It's easy to miscommunicate what part of the code manages what memory if
you're working in a group, not to mention just normal human error. It's very
easy to accidentally forget to free something, especially when you're on a
tight schedule or distracted. I mean, how many times have you wondered 'how
did this ever work' when looking through old code you wrote?

That said, most of these problems are significantly lessened by C++ (though
it's obviously not a panacea).

------
wahern
"Accessing the null pointer is very dangerous, as it might crash your program.
Always make sure that you are not accessing null pointers."

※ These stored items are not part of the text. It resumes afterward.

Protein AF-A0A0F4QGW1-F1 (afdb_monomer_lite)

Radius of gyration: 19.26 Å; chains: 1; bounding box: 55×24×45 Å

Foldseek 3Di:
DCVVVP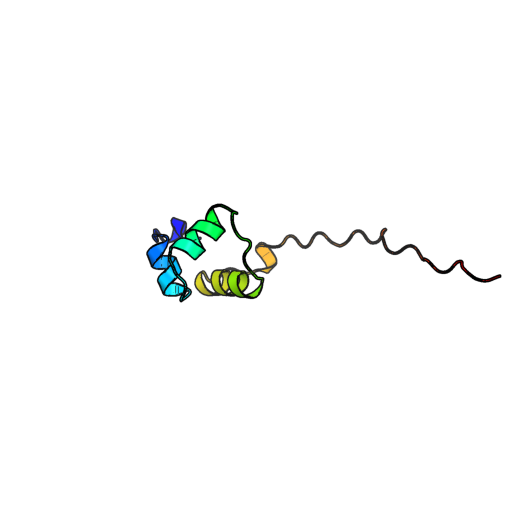DDLQRVCVQLVHHSVVSVCPVVVVDPDDPVSVVSVCVVVVHDVVVVDPPPPPPPPPPDDPPPPDD

Sequence (71 aa):
MRLERKWSQATLAKKLGVDQATISNYESGKTDMSSVQLFEVFLLFGKDLTNAFDFAEPNSDEVRENEQEKE

Organism: NCBI:txid43658

Secondary structure (DSSP, 8-state):
-TTTTT--HHHHHHHHTS-HHHHHHHHTTSSPPPHHHHHHHHHHHT--STTT-------TTS---------

InterPro domains:
  IPR001387 Cro/C1-type, helix-turn-helix domain [PF01381] (1-38)
  IPR001387 Cro/C1-type, helix-turn-helix domain [PS50943] (1-52)
  IPR001387 Cro/C1-type, helix-turn-helix domain [SM00530] (1-52)
  IPR001387 Cro/C1-type, helix-turn-helix domain [cd00093] (1-50)
  IPR010982 Lambda repressor-like, DNA-binding domain superfamily [G3DSA:1.10.260.40] (1-71)
  IPR010982 Lambda repressor-like, DNA-binding domain superfamily [SSF47413] (1-59)

Structure (mmCIF, N/CA/C/O backbone):
data_AF-A0A0F4QGW1-F1
#
_entry.id   AF-A0A0F4QGW1-F1
#
loop_
_atom_site.group_PDB
_atom_site.id
_atom_site.type_symbol
_atom_site.label_atom_id
_atom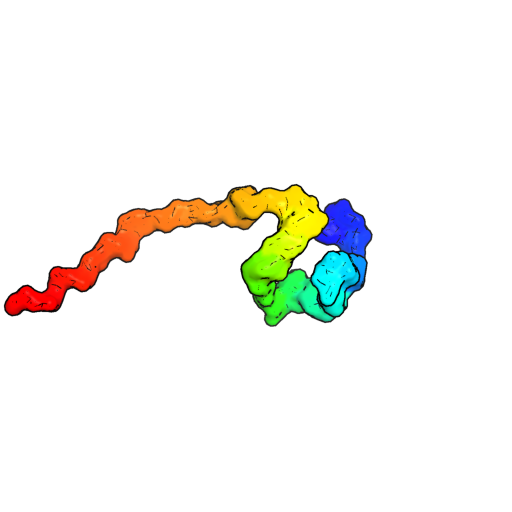_site.label_alt_id
_atom_site.label_comp_id
_atom_site.label_asym_id
_atom_site.label_entity_id
_atom_site.label_seq_id
_atom_site.pdbx_PDB_ins_code
_atom_site.Cartn_x
_atom_site.Cartn_y
_atom_site.Cartn_z
_atom_site.occupancy
_atom_site.B_iso_or_equiv
_atom_site.auth_seq_id
_atom_site.auth_comp_id
_atom_site.auth_asym_id
_atom_site.auth_atom_id
_atom_site.pdbx_PDB_model_num
ATOM 1 N N . MET A 1 1 ? -6.031 4.639 -2.472 1.00 89.00 1 MET A N 1
ATOM 2 C CA . MET A 1 1 ? -6.656 3.306 -2.649 1.00 89.00 1 MET A CA 1
ATOM 3 C C . MET A 1 1 ? -7.345 2.750 -1.395 1.00 89.00 1 MET A C 1
ATOM 5 O O . MET A 1 1 ? -8.570 2.772 -1.351 1.00 89.00 1 MET A O 1
ATOM 9 N N . ARG A 1 2 ? -6.647 2.277 -0.342 1.00 96.06 2 ARG A N 1
ATOM 10 C CA . ARG A 1 2 ? -7.357 1.695 0.830 1.00 96.06 2 ARG A CA 1
ATOM 11 C C . ARG A 1 2 ? -8.223 2.697 1.600 1.00 96.06 2 ARG A C 1
ATOM 13 O O . ARG A 1 2 ? -9.272 2.325 2.116 1.00 96.06 2 ARG A O 1
ATOM 20 N N . LEU A 1 3 ? -7.799 3.962 1.638 1.00 95.62 3 LEU A N 1
ATOM 21 C CA . LEU A 1 3 ? -8.532 5.048 2.292 1.00 95.62 3 LEU A CA 1
ATOM 22 C C . LEU A 1 3 ? -9.855 5.355 1.573 1.00 95.62 3 LEU A C 1
ATOM 24 O O . LEU A 1 3 ? -10.864 5.545 2.244 1.00 95.62 3 LEU A O 1
ATOM 28 N N . GLU A 1 4 ? -9.888 5.286 0.235 1.00 94.00 4 GLU A N 1
ATOM 29 C CA . GLU A 1 4 ? -11.121 5.428 -0.568 1.00 94.00 4 GLU A CA 1
ATOM 30 C C . GLU A 1 4 ? -12.154 4.355 -0.199 1.00 94.00 4 GLU A C 1
ATOM 32 O O . GLU A 1 4 ? -13.350 4.628 -0.135 1.00 94.00 4 GLU A O 1
ATOM 37 N N . ARG A 1 5 ? -11.690 3.137 0.112 1.00 94.81 5 ARG A N 1
ATOM 38 C 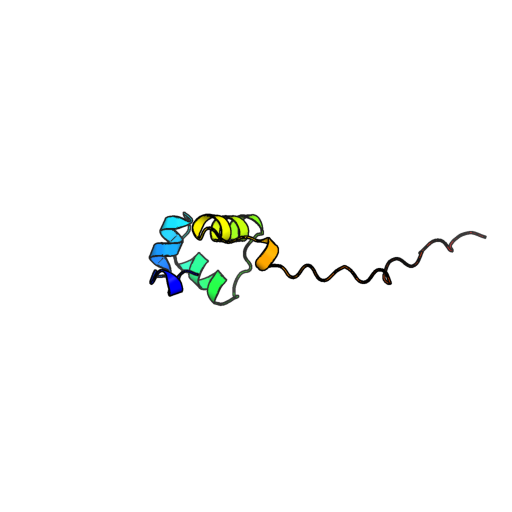CA . ARG A 1 5 ? -12.541 2.027 0.574 1.00 94.81 5 ARG A CA 1
ATOM 39 C C . ARG A 1 5 ? -12.741 1.984 2.093 1.00 94.81 5 ARG A C 1
ATOM 41 O O . ARG A 1 5 ? -13.351 1.041 2.591 1.00 94.81 5 ARG A O 1
ATOM 48 N N . LYS A 1 6 ? -12.233 2.976 2.836 1.00 96.88 6 LYS A N 1
ATOM 49 C CA . LYS A 1 6 ? -12.261 3.045 4.311 1.00 96.88 6 LYS A CA 1
ATOM 50 C C . LYS A 1 6 ? -11.701 1.786 4.992 1.00 96.88 6 LYS A C 1
ATOM 52 O O . LYS A 1 6 ? -12.180 1.365 6.043 1.00 96.88 6 LYS A O 1
ATOM 57 N N . TRP A 1 7 ? -10.688 1.162 4.396 1.00 97.81 7 TRP A N 1
ATOM 58 C CA . TRP A 1 7 ? -10.036 -0.017 4.962 1.00 97.81 7 TRP A CA 1
ATOM 59 C C . TRP A 1 7 ? -8.890 0.366 5.902 1.00 97.81 7 TRP A C 1
ATOM 61 O O . TRP A 1 7 ? -8.073 1.248 5.609 1.00 97.81 7 TRP A O 1
ATOM 71 N N . SER A 1 8 ? -8.794 -0.359 7.019 1.00 98.38 8 SER A N 1
ATOM 72 C CA . SER A 1 8 ? -7.593 -0.362 7.854 1.00 98.38 8 SER A CA 1
ATOM 73 C C . SER A 1 8 ? -6.444 -1.082 7.135 1.00 98.38 8 SER A C 1
ATOM 75 O O . SER A 1 8 ? -6.669 -1.857 6.200 1.00 98.38 8 SER A O 1
ATOM 77 N N . GLN A 1 9 ? -5.207 -0.863 7.590 1.00 98.38 9 GLN A N 1
ATOM 78 C CA . GLN A 1 9 ? -4.043 -1.590 7.068 1.00 98.38 9 GLN A CA 1
ATOM 79 C C . GLN A 1 9 ? -4.195 -3.106 7.261 1.00 98.38 9 GLN A C 1
ATOM 81 O O . GLN A 1 9 ? -3.893 -3.869 6.352 1.00 98.38 9 GLN A O 1
ATOM 86 N N . ALA A 1 10 ? -4.759 -3.546 8.393 1.00 98.38 10 ALA A N 1
ATOM 87 C CA . ALA A 1 10 ? -5.028 -4.960 8.654 1.00 98.38 10 ALA A CA 1
ATOM 88 C C . ALA A 1 10 ? -6.042 -5.566 7.669 1.00 98.38 10 ALA A C 1
ATOM 90 O O . ALA A 1 10 ? -5.897 -6.715 7.259 1.00 98.38 10 ALA A O 1
ATOM 91 N N . THR A 1 11 ? -7.064 -4.808 7.261 1.00 98.44 11 THR A N 1
ATOM 92 C CA . THR A 1 11 ? -8.029 -5.272 6.254 1.00 98.44 11 THR A CA 1
ATOM 93 C C . THR A 1 11 ? -7.383 -5.413 4.879 1.00 98.44 11 THR A C 1
ATOM 95 O O . THR A 1 11 ? -7.653 -6.394 4.189 1.00 98.44 11 THR A O 1
ATOM 98 N N . LEU A 1 12 ? -6.528 -4.464 4.479 1.00 98.19 12 LEU A N 1
ATOM 99 C CA . LEU A 1 12 ? -5.781 -4.571 3.224 1.00 98.19 12 LEU A CA 1
ATOM 100 C C . LEU A 1 12 ? -4.816 -5.766 3.255 1.00 98.19 12 LEU A C 1
ATOM 102 O O . LEU A 1 12 ? -4.804 -6.557 2.318 1.00 98.19 12 LEU A O 1
ATOM 106 N N . ALA A 1 13 ? -4.092 -5.941 4.360 1.00 97.94 13 ALA A N 1
ATOM 107 C CA . ALA A 1 13 ? -3.153 -7.039 4.559 1.00 97.94 13 ALA A CA 1
ATOM 108 C C . ALA A 1 13 ? -3.823 -8.409 4.372 1.00 97.94 13 ALA A C 1
ATOM 110 O O . ALA A 1 13 ? -3.372 -9.218 3.567 1.00 97.94 13 ALA A O 1
ATOM 111 N N . LYS A 1 14 ? -4.989 -8.617 5.003 1.00 98.25 14 LYS A N 1
ATOM 112 C CA . LYS A 1 14 ? -5.789 -9.843 4.834 1.00 98.25 14 LYS A CA 1
ATOM 113 C C . LYS A 1 14 ? -6.206 -10.099 3.386 1.00 98.25 14 LYS A C 1
ATOM 115 O O . LYS A 1 14 ? -6.306 -11.252 2.988 1.00 98.25 14 LYS A O 1
ATOM 120 N N . LYS A 1 15 ? -6.482 -9.048 2.610 1.00 97.56 15 LYS A N 1
ATOM 121 C CA . LYS A 1 15 ? -6.874 -9.175 1.196 1.00 97.56 15 LYS A CA 1
ATOM 122 C C . LYS A 1 15 ? -5.703 -9.519 0.284 1.00 97.56 15 LYS A C 1
ATOM 124 O O . LYS A 1 15 ? -5.928 -10.162 -0.730 1.00 97.56 15 LYS A O 1
ATOM 129 N N . LEU A 1 16 ? -4.498 -9.096 0.653 1.00 96.62 16 LEU A N 1
ATOM 130 C CA . LEU A 1 16 ? -3.260 -9.370 -0.076 1.00 96.62 16 LEU A CA 1
ATOM 131 C C . LEU A 1 16 ? -2.511 -10.602 0.457 1.00 96.62 16 LEU A C 1
ATOM 133 O O . LEU A 1 16 ? -1.473 -10.958 -0.077 1.00 96.62 16 LEU A O 1
ATOM 137 N N . GLY A 1 17 ? -3.009 -11.255 1.513 1.00 96.94 17 GLY A N 1
ATOM 138 C CA . GLY A 1 17 ? -2.356 -12.429 2.098 1.00 96.94 17 GLY A CA 1
ATOM 139 C C . GLY A 1 17 ? -1.042 -12.123 2.827 1.00 96.94 17 GLY A C 1
ATOM 140 O O . GLY A 1 17 ? -0.218 -13.017 2.986 1.00 96.94 17 GLY A O 1
ATOM 141 N N . VAL A 1 18 ? -0.849 -10.883 3.285 1.00 96.88 18 VAL A N 1
ATOM 142 C CA . VAL A 1 18 ? 0.353 -10.432 4.008 1.00 96.88 18 VAL A CA 1
ATOM 143 C C . VAL A 1 18 ? 0.009 -9.994 5.432 1.00 96.88 18 VAL A C 1
ATOM 145 O O . VAL A 1 18 ? -1.164 -9.922 5.814 1.00 96.88 18 VAL A O 1
ATOM 148 N N . ASP A 1 19 ? 1.022 -9.683 6.240 1.00 98.00 19 ASP A N 1
ATOM 149 C CA . ASP A 1 19 ? 0.816 -9.110 7.569 1.00 98.00 19 ASP A CA 1
ATOM 150 C C . ASP A 1 19 ? 0.558 -7.587 7.523 1.00 98.00 19 ASP A C 1
ATOM 152 O O . ASP A 1 19 ? 0.806 -6.889 6.535 1.00 98.00 19 ASP A O 1
ATOM 156 N N . GLN A 1 20 ? 0.000 -7.040 8.607 1.00 98.19 20 GLN A N 1
ATOM 157 C CA . GLN A 1 20 ? -0.287 -5.602 8.683 1.00 98.19 20 GLN A CA 1
ATOM 158 C C . GLN A 1 20 ? 0.994 -4.752 8.723 1.00 98.19 20 GLN A C 1
ATOM 160 O O . GLN A 1 20 ? 0.975 -3.615 8.246 1.00 98.19 20 GLN A O 1
ATOM 165 N N . ALA A 1 21 ? 2.095 -5.298 9.248 1.00 98.19 21 ALA A N 1
ATOM 166 C CA . ALA A 1 21 ? 3.385 -4.618 9.308 1.00 98.19 21 ALA A CA 1
ATOM 167 C C . ALA A 1 21 ? 3.959 -4.370 7.905 1.00 98.19 21 ALA A C 1
ATOM 169 O O . ALA A 1 21 ? 4.466 -3.286 7.641 1.00 98.19 21 ALA A O 1
ATOM 170 N N . THR A 1 22 ? 3.786 -5.318 6.988 1.00 97.88 22 THR A N 1
ATOM 171 C CA . THR A 1 22 ? 4.165 -5.236 5.575 1.00 97.88 22 THR A CA 1
ATOM 172 C C . THR A 1 22 ? 3.448 -4.072 4.902 1.00 97.88 22 THR A C 1
ATOM 174 O O . THR A 1 22 ? 4.093 -3.207 4.317 1.00 97.88 22 THR A O 1
ATOM 177 N N . ILE A 1 23 ? 2.126 -3.962 5.086 1.00 98.19 23 ILE A N 1
ATOM 178 C CA . ILE A 1 23 ? 1.359 -2.815 4.574 1.00 98.19 23 ILE A CA 1
ATOM 179 C C . ILE A 1 23 ? 1.843 -1.497 5.187 1.00 98.19 23 ILE A C 1
ATOM 181 O O . ILE A 1 23 ? 1.971 -0.499 4.482 1.00 98.19 23 ILE A O 1
ATOM 185 N N . SER A 1 24 ? 2.137 -1.482 6.487 1.00 98.19 24 SER A N 1
ATOM 186 C CA . SER A 1 24 ? 2.680 -0.298 7.159 1.00 98.19 24 SER A CA 1
ATOM 187 C C . SER A 1 24 ? 4.045 0.119 6.595 1.00 98.19 24 SER A C 1
ATOM 189 O O . SER A 1 24 ? 4.281 1.304 6.350 1.00 98.19 24 SER A O 1
ATOM 191 N N . ASN A 1 25 ? 4.935 -0.841 6.334 1.00 98.25 25 ASN A N 1
ATOM 192 C CA . ASN A 1 25 ? 6.254 -0.589 5.756 1.00 98.25 25 ASN A CA 1
ATOM 193 C C . ASN A 1 25 ? 6.152 -0.023 4.338 1.00 98.25 25 ASN A C 1
ATOM 195 O O . ASN A 1 25 ? 6.848 0.944 4.035 1.00 98.25 25 ASN A O 1
ATOM 199 N N . TYR A 1 26 ? 5.243 -0.553 3.517 1.00 97.06 26 TYR A N 1
ATOM 200 C CA . TYR A 1 26 ? 4.983 -0.014 2.184 1.00 97.06 26 TYR A CA 1
ATOM 201 C C . TYR A 1 26 ? 4.453 1.419 2.229 1.00 97.06 26 TYR A C 1
ATOM 203 O O . TYR A 1 26 ? 4.972 2.298 1.553 1.00 97.06 26 TYR A O 1
ATOM 211 N N . GLU A 1 27 ? 3.438 1.687 3.053 1.00 96.19 27 GLU A N 1
ATOM 212 C CA . GLU A 1 27 ? 2.821 3.020 3.122 1.00 96.19 27 GLU A CA 1
ATOM 213 C C . GLU A 1 27 ? 3.732 4.080 3.747 1.00 96.19 27 GLU A C 1
ATOM 215 O O . GLU A 1 27 ? 3.560 5.267 3.483 1.00 96.19 27 GLU A O 1
ATOM 220 N N . SER A 1 28 ? 4.690 3.662 4.577 1.00 97.31 28 SER A N 1
ATOM 221 C CA . SER A 1 28 ? 5.698 4.554 5.160 1.00 97.31 28 SER A CA 1
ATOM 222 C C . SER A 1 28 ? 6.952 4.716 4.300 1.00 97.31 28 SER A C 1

If you're going to read or write through an invalid pointer, the NULL pointer
is your friend, and an immediate segfault is the best thing that could happen.
The worse thing that could happen is that the program keeps chugging along and
you never notice the bug.

"Always use memset along with malloc, or always use calloc"

That's a good way to defeat checkers like Valgrind. I'm not saying it's a bad
idea, but not something a programmer should be instinctively doing without
thinking about it. In fact, excepting stylistic stuff, "always" is a poor way
to approach programming. You should do nothing which isn't deliberate and well
thought out.

------
flohofwoe
I wonder why the link made it to the front page. Everything in there is
absolutely basic knowledge which every programmer who specifically chooses C
over other languages for a task knows anyway. If you choose C you know that
you have to be careful about dynamic memory. Somewhat obvious, no?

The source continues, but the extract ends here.